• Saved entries
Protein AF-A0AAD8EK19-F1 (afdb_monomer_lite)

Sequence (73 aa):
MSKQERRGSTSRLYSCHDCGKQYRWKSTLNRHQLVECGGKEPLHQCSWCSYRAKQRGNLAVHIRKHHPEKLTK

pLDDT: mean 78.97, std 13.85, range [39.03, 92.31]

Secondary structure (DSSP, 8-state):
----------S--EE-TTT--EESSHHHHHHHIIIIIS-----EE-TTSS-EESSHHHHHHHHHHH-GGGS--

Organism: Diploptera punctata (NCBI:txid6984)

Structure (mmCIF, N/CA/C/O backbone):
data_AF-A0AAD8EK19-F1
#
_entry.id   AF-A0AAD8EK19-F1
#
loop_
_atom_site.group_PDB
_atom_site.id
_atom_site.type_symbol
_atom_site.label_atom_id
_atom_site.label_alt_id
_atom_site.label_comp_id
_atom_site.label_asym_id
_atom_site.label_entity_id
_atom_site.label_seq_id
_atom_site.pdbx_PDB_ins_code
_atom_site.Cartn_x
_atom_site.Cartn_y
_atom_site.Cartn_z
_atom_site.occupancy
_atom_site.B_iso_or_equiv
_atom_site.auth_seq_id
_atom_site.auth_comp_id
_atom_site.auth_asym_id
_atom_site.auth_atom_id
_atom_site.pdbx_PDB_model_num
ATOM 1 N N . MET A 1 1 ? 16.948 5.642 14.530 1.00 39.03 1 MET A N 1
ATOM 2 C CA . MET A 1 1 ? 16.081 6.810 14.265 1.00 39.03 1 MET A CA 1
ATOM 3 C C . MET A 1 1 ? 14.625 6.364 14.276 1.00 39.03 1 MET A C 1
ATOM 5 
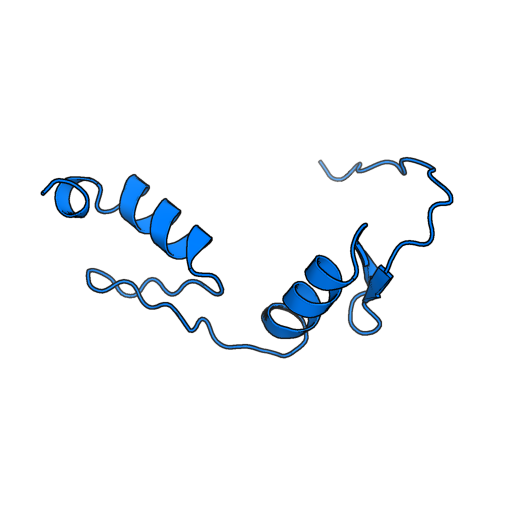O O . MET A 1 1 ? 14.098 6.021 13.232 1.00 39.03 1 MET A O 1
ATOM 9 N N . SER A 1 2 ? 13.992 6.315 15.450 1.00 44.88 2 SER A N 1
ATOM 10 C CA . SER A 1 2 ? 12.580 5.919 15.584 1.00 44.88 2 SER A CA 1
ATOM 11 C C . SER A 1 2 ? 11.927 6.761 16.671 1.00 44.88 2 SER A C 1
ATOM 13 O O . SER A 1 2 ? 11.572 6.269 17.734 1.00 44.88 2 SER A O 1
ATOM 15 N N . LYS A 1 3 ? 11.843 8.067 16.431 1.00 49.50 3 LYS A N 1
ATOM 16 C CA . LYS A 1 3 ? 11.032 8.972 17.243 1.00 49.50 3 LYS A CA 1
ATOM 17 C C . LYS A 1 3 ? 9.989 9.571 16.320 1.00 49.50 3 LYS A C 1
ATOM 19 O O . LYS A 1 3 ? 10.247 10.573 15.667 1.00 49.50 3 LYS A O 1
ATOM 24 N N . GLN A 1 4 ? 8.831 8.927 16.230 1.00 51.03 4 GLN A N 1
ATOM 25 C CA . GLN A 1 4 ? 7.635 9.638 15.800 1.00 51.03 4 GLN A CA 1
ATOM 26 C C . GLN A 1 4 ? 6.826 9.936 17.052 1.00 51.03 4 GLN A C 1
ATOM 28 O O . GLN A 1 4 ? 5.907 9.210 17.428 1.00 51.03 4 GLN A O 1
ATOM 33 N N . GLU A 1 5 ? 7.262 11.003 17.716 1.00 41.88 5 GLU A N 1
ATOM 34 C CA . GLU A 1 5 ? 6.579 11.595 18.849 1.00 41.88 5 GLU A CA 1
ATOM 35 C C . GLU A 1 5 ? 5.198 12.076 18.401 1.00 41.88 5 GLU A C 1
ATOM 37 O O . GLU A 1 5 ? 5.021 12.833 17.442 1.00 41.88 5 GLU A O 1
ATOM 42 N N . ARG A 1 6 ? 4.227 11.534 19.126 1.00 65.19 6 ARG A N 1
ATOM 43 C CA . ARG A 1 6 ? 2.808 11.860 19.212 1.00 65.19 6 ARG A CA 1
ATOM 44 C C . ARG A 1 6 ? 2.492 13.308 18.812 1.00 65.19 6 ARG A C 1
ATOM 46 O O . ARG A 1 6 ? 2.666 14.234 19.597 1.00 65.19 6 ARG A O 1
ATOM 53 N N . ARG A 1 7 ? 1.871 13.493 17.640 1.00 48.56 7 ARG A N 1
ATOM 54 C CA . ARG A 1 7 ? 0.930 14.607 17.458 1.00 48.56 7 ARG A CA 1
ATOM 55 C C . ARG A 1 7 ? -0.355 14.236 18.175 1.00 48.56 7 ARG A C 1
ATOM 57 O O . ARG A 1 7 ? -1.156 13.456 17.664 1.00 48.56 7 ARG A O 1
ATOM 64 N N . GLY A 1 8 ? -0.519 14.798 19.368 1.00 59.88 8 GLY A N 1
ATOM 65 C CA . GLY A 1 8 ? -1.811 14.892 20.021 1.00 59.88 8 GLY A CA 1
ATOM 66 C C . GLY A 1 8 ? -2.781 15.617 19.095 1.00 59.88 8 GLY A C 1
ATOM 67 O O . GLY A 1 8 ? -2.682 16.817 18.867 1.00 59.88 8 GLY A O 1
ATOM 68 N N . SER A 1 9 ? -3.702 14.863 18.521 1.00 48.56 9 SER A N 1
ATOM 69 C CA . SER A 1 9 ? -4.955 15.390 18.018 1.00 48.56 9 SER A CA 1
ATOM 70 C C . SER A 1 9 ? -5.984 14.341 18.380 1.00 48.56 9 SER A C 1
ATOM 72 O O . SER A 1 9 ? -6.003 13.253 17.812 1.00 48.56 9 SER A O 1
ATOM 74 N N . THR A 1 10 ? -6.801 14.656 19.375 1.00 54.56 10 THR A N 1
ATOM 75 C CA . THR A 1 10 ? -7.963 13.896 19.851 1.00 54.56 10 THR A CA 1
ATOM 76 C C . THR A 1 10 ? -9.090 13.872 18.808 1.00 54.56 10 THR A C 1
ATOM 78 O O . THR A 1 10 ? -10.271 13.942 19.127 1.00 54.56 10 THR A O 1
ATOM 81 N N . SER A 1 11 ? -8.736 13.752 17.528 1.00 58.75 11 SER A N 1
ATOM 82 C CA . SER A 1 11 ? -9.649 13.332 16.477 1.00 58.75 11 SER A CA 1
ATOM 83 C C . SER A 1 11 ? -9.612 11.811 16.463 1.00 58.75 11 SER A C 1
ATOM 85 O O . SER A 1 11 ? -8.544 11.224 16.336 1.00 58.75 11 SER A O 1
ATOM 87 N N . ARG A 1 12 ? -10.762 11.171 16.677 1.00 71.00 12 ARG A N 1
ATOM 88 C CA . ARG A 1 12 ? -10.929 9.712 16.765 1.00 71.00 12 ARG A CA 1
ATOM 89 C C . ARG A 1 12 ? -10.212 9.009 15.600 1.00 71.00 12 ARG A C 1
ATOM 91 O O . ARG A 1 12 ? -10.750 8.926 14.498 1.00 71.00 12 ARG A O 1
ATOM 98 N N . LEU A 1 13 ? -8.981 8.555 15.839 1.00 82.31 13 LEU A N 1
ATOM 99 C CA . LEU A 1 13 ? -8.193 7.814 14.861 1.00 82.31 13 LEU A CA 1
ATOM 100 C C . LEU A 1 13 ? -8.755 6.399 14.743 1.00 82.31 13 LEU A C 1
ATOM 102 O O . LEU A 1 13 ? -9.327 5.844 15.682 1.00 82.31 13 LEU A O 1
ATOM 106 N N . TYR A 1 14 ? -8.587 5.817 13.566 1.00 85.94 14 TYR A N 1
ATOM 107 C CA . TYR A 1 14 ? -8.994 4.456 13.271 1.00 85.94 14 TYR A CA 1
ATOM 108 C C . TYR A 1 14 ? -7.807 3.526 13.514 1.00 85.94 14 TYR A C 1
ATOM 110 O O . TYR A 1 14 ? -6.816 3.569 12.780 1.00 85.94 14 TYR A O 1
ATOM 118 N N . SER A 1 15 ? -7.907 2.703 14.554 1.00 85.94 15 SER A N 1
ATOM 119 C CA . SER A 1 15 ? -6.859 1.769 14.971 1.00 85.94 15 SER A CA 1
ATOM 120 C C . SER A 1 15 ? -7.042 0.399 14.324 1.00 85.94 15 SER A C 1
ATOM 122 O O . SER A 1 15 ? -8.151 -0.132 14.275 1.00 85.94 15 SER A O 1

• Task brief
Proceeding from the line containing "ATOM 57 O O" through the line containing "ATOM 82 C CA", transcribe the lines above exactly, both end lines included.

• Output for this exercise
ATOM 57 O O . ARG A 1 7 ? -1.156 13.456 17.664 1.00 48.56 7 ARG A O 1
ATOM 64 N N . GLY A 1 8 ? -0.519 14.798 19.368 1.00 59.88 8 GLY A N 1
ATOM 65 C CA . GLY A 1 8 ? -1.811 14.892 20.021 1.00 59.88 8 GLY A CA 1
ATOM 66 C C . GLY A 1 8 ? -2.781 15.617 19.095 1.00 59.88 8 GLY A C 1
ATOM 67 O O . GLY A 1 8 ? -2.682 16.817 18.867 1.00 59.88 8 GLY A O 1
ATOM 68 N N . SER A 1 9 ? -3.702 14.863 18.521 1.00 48.56 9 SER A N 1
ATOM 69 C CA . SER A 1 9 ? -4.955 15.390 18.018 1.00 48.56 9 SER A CA 1
ATOM 70 C C . SER A 1 9 ? -5.984 14.341 18.380 1.00 48.56 9 SER A C 1
ATOM 72 O O . SER A 1 9 ? -6.003 13.253 17.812 1.00 48.56 9 SER A O 1
ATOM 74 N N . THR A 1 10 ? -6.801 14.656 19.375 1.00 54.56 10 THR A N 1
ATOM 75 C CA . THR A 1 10 ? -7.963 13.896 19.851 1.00 54.56 10 THR A CA 1
ATOM 76 C C . THR A 1 10 ? -9.090 13.872 18.808 1.00 54.56 10 THR A C 1
ATOM 78 O O . THR A 1 10 ? -10.271 13.942 19.127 1.00 54.56 10 THR A O 1
ATOM 81 N N . SER A 1 11 ? -8.736 13.752 17.528 1.00 58.75 11 SER A N 1
ATOM 82 C CA . SER A 1 11 ? -9.649 13.332 16.477 1.00 58.75 11 SER A CA 1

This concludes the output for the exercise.